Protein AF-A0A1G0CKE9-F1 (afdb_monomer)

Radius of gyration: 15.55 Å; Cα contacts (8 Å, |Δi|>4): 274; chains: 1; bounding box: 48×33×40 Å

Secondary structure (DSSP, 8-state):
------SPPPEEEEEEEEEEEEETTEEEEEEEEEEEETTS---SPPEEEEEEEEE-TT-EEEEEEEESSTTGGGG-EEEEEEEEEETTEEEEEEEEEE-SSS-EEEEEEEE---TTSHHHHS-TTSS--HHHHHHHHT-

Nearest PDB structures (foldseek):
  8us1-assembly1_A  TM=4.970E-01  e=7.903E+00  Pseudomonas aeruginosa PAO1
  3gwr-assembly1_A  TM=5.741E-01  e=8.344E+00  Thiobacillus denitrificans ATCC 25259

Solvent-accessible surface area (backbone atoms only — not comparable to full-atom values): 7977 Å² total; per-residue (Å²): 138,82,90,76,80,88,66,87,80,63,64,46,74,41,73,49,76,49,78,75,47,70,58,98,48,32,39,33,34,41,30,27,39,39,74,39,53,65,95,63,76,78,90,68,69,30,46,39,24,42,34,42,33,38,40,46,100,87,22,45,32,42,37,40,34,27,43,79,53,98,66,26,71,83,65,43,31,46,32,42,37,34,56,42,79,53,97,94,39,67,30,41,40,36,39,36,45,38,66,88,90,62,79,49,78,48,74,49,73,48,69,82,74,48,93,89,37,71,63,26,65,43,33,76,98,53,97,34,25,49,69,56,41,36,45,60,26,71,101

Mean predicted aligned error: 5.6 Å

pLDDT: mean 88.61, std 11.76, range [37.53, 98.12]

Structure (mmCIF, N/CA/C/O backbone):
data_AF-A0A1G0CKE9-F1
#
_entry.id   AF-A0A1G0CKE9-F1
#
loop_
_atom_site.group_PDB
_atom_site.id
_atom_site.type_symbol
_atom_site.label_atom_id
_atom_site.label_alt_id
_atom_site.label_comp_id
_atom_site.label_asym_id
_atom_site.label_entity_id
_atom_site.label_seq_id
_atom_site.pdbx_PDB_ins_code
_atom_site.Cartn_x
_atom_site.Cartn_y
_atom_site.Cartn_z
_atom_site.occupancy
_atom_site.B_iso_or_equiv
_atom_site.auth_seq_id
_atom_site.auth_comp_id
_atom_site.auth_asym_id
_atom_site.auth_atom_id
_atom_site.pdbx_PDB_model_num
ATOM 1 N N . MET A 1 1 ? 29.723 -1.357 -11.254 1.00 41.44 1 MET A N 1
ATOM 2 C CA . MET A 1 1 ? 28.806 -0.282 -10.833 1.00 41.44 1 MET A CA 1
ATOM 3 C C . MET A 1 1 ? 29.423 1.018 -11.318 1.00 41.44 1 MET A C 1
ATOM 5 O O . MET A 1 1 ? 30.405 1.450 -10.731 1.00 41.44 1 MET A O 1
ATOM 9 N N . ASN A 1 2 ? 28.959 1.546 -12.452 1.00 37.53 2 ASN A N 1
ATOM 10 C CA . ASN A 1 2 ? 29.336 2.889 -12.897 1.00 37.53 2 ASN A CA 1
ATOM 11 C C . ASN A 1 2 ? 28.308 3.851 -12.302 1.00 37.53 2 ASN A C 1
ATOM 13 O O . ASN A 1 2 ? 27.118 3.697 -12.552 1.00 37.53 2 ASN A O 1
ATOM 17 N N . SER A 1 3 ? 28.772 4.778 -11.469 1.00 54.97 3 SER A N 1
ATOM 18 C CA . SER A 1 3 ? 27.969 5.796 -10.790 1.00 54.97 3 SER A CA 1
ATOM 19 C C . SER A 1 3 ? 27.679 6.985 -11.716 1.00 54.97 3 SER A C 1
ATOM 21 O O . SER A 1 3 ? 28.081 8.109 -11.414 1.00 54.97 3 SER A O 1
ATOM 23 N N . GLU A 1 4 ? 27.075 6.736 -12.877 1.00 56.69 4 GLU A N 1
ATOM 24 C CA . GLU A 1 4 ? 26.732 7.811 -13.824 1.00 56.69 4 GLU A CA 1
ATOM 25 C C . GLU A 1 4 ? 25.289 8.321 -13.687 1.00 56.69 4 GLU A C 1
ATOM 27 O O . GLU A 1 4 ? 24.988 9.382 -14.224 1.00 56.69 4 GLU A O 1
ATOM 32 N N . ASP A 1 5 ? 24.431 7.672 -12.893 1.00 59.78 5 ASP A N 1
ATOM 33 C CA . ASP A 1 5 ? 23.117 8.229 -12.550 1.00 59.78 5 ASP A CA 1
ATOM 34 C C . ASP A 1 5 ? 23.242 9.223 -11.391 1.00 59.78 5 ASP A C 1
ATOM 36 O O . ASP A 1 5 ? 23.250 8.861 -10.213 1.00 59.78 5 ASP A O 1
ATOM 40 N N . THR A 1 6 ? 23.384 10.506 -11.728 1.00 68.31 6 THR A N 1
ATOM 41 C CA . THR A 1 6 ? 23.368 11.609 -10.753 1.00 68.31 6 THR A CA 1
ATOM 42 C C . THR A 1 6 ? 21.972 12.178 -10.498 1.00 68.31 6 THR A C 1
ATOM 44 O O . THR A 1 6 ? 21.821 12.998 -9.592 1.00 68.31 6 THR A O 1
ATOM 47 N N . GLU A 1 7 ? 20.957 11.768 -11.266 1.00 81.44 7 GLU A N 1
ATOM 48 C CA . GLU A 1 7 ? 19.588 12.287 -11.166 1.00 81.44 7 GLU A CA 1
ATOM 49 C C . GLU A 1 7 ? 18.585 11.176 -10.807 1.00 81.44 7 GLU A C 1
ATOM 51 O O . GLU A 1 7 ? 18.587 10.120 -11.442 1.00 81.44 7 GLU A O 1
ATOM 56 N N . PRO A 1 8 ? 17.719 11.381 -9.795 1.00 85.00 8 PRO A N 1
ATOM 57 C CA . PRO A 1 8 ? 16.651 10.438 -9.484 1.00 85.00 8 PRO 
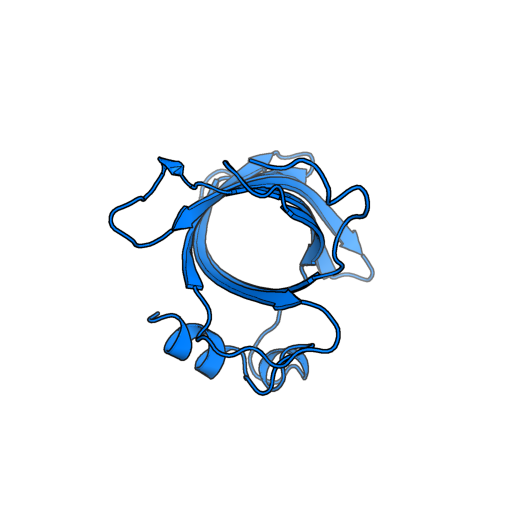A CA 1
ATOM 58 C C . PRO A 1 8 ? 15.680 10.278 -10.658 1.00 85.00 8 PRO A C 1
ATOM 60 O O . PRO A 1 8 ? 15.236 11.266 -11.241 1.00 85.00 8 PRO A O 1
ATOM 63 N N . THR A 1 9 ? 15.291 9.038 -10.954 1.00 88.00 9 THR A N 1
ATOM 64 C CA . THR A 1 9 ? 14.198 8.756 -11.894 1.00 88.00 9 THR A CA 1
ATOM 65 C C . THR A 1 9 ? 12.858 8.871 -11.172 1.00 88.00 9 THR A C 1
ATOM 67 O O . THR A 1 9 ? 12.686 8.313 -10.088 1.00 88.00 9 THR A O 1
ATOM 70 N N . ILE A 1 10 ? 11.904 9.590 -11.769 1.00 90.06 10 ILE A N 1
ATOM 71 C CA . ILE A 1 10 ? 10.534 9.656 -11.255 1.00 90.06 10 ILE A CA 1
ATOM 72 C C . ILE A 1 10 ? 9.813 8.349 -11.580 1.00 90.06 10 ILE A C 1
ATOM 74 O O . ILE A 1 10 ? 9.803 7.887 -12.723 1.00 90.06 10 ILE A O 1
ATOM 78 N N . MET A 1 11 ? 9.202 7.767 -10.554 1.00 89.25 11 MET A N 1
ATOM 79 C CA . MET A 1 11 ? 8.466 6.514 -10.637 1.00 89.25 11 MET A CA 1
ATOM 80 C C . MET A 1 11 ? 6.983 6.778 -10.394 1.00 89.25 11 MET A C 1
ATOM 82 O O . MET A 1 11 ? 6.626 7.555 -9.508 1.00 89.25 11 MET A O 1
ATOM 86 N N . ILE A 1 12 ? 6.127 6.095 -11.148 1.00 90.50 12 ILE A N 1
ATOM 87 C CA . ILE A 1 12 ? 4.736 5.885 -10.765 1.00 90.50 12 ILE A CA 1
ATOM 88 C C . ILE A 1 12 ? 4.696 4.682 -9.829 1.00 90.50 12 ILE A C 1
ATOM 90 O O . ILE A 1 12 ? 5.319 3.657 -10.107 1.00 90.50 12 ILE A O 1
ATOM 94 N N . ASP A 1 13 ? 3.968 4.824 -8.728 1.00 90.69 13 ASP A N 1
ATOM 95 C CA . ASP A 1 13 ? 3.746 3.784 -7.731 1.00 90.69 13 ASP A CA 1
ATOM 96 C C . ASP A 1 13 ? 2.252 3.722 -7.428 1.00 90.69 13 ASP A C 1
ATOM 98 O O . ASP A 1 13 ? 1.685 4.664 -6.867 1.00 90.69 13 ASP A O 1
ATOM 102 N N . GLN A 1 14 ? 1.626 2.616 -7.824 1.00 93.38 14 GLN A N 1
ATOM 103 C CA . GLN A 1 14 ? 0.275 2.280 -7.416 1.00 93.38 14 GLN A CA 1
ATOM 104 C C . GLN A 1 14 ? 0.336 1.120 -6.428 1.00 93.38 14 GLN A C 1
ATOM 106 O O . GLN A 1 14 ? 0.753 0.012 -6.767 1.00 93.38 14 GLN A O 1
ATOM 111 N N . THR A 1 15 ? -0.133 1.371 -5.209 1.00 94.00 15 THR A N 1
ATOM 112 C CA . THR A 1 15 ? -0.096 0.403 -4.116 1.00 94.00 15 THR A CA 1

------------------------------------------------------------

Goal of the exercise: All that is needed is the exact run of lines above from the line containing "ATOM 65 C C" through the line containing "ATOM 94 N N", both of them included.

Written answer:
ATOM 65 C C . THR A 1 9 ? 12.858 8.871 -11.172 1.00 88.00 9 THR A C 1
ATOM 67 O O . THR A 1 9 ? 12.686 8.313 -10.088 1.00 88.00 9 THR A O 1
ATOM 70 N N . ILE A 1 10 ? 11.904 9.590 -11.769 1.00 90.06 10 ILE A N 1
ATOM 71 C CA . ILE A 1 10 ? 10.534 9.656 -11.255 1.00 90.06 10 ILE A CA 1
ATOM 72 C C . ILE A 1 10 ? 9.813 8.349 -11.580 1.00 90.06 10 ILE A C 1
ATOM 74 O O . ILE A 1 10 ? 9.803 7.887 -12.723 1.00 90.06 10 ILE A O 1
ATOM 78 N N . MET A 1 11 ? 9.202 7.767 -10.554 1.00 89.25 11 MET A N 1
ATOM 79 C CA . MET A 1 11 ? 8.466 6.514 -10.637 1.00 89.25 11 MET A CA 1
ATOM 80 C C . MET A 1 11 ? 6.983 6.778 -10.394 1.00 89.25 11 MET A C 1
ATOM 82 O O . MET A 1 11 ? 6.626 7.555 -9.508 1.00 89.25 11 MET A O 1
ATOM 86 N N . ILE A 1 12 ? 6.127 6.095 -11.148 1.00 90.50 12 ILE A N 1
ATOM 87 C CA . ILE A 1 12 ? 4.736 5.885 -10.765 1.00 90.50 12 ILE A CA 1
ATOM 88 C C . ILE A 1 12 ? 4.696 4.682 -9.829 1.00 90.50 12 ILE A C 1
ATOM 90 O O . ILE A 1 12 ? 5.319 3.657 -10.107 1.00 90.50 12 ILE A O 1
ATOM 94 N N . ASP A 1 13 ? 3.968 4.824 -8.728 1.00 90.69 13 ASP A N 1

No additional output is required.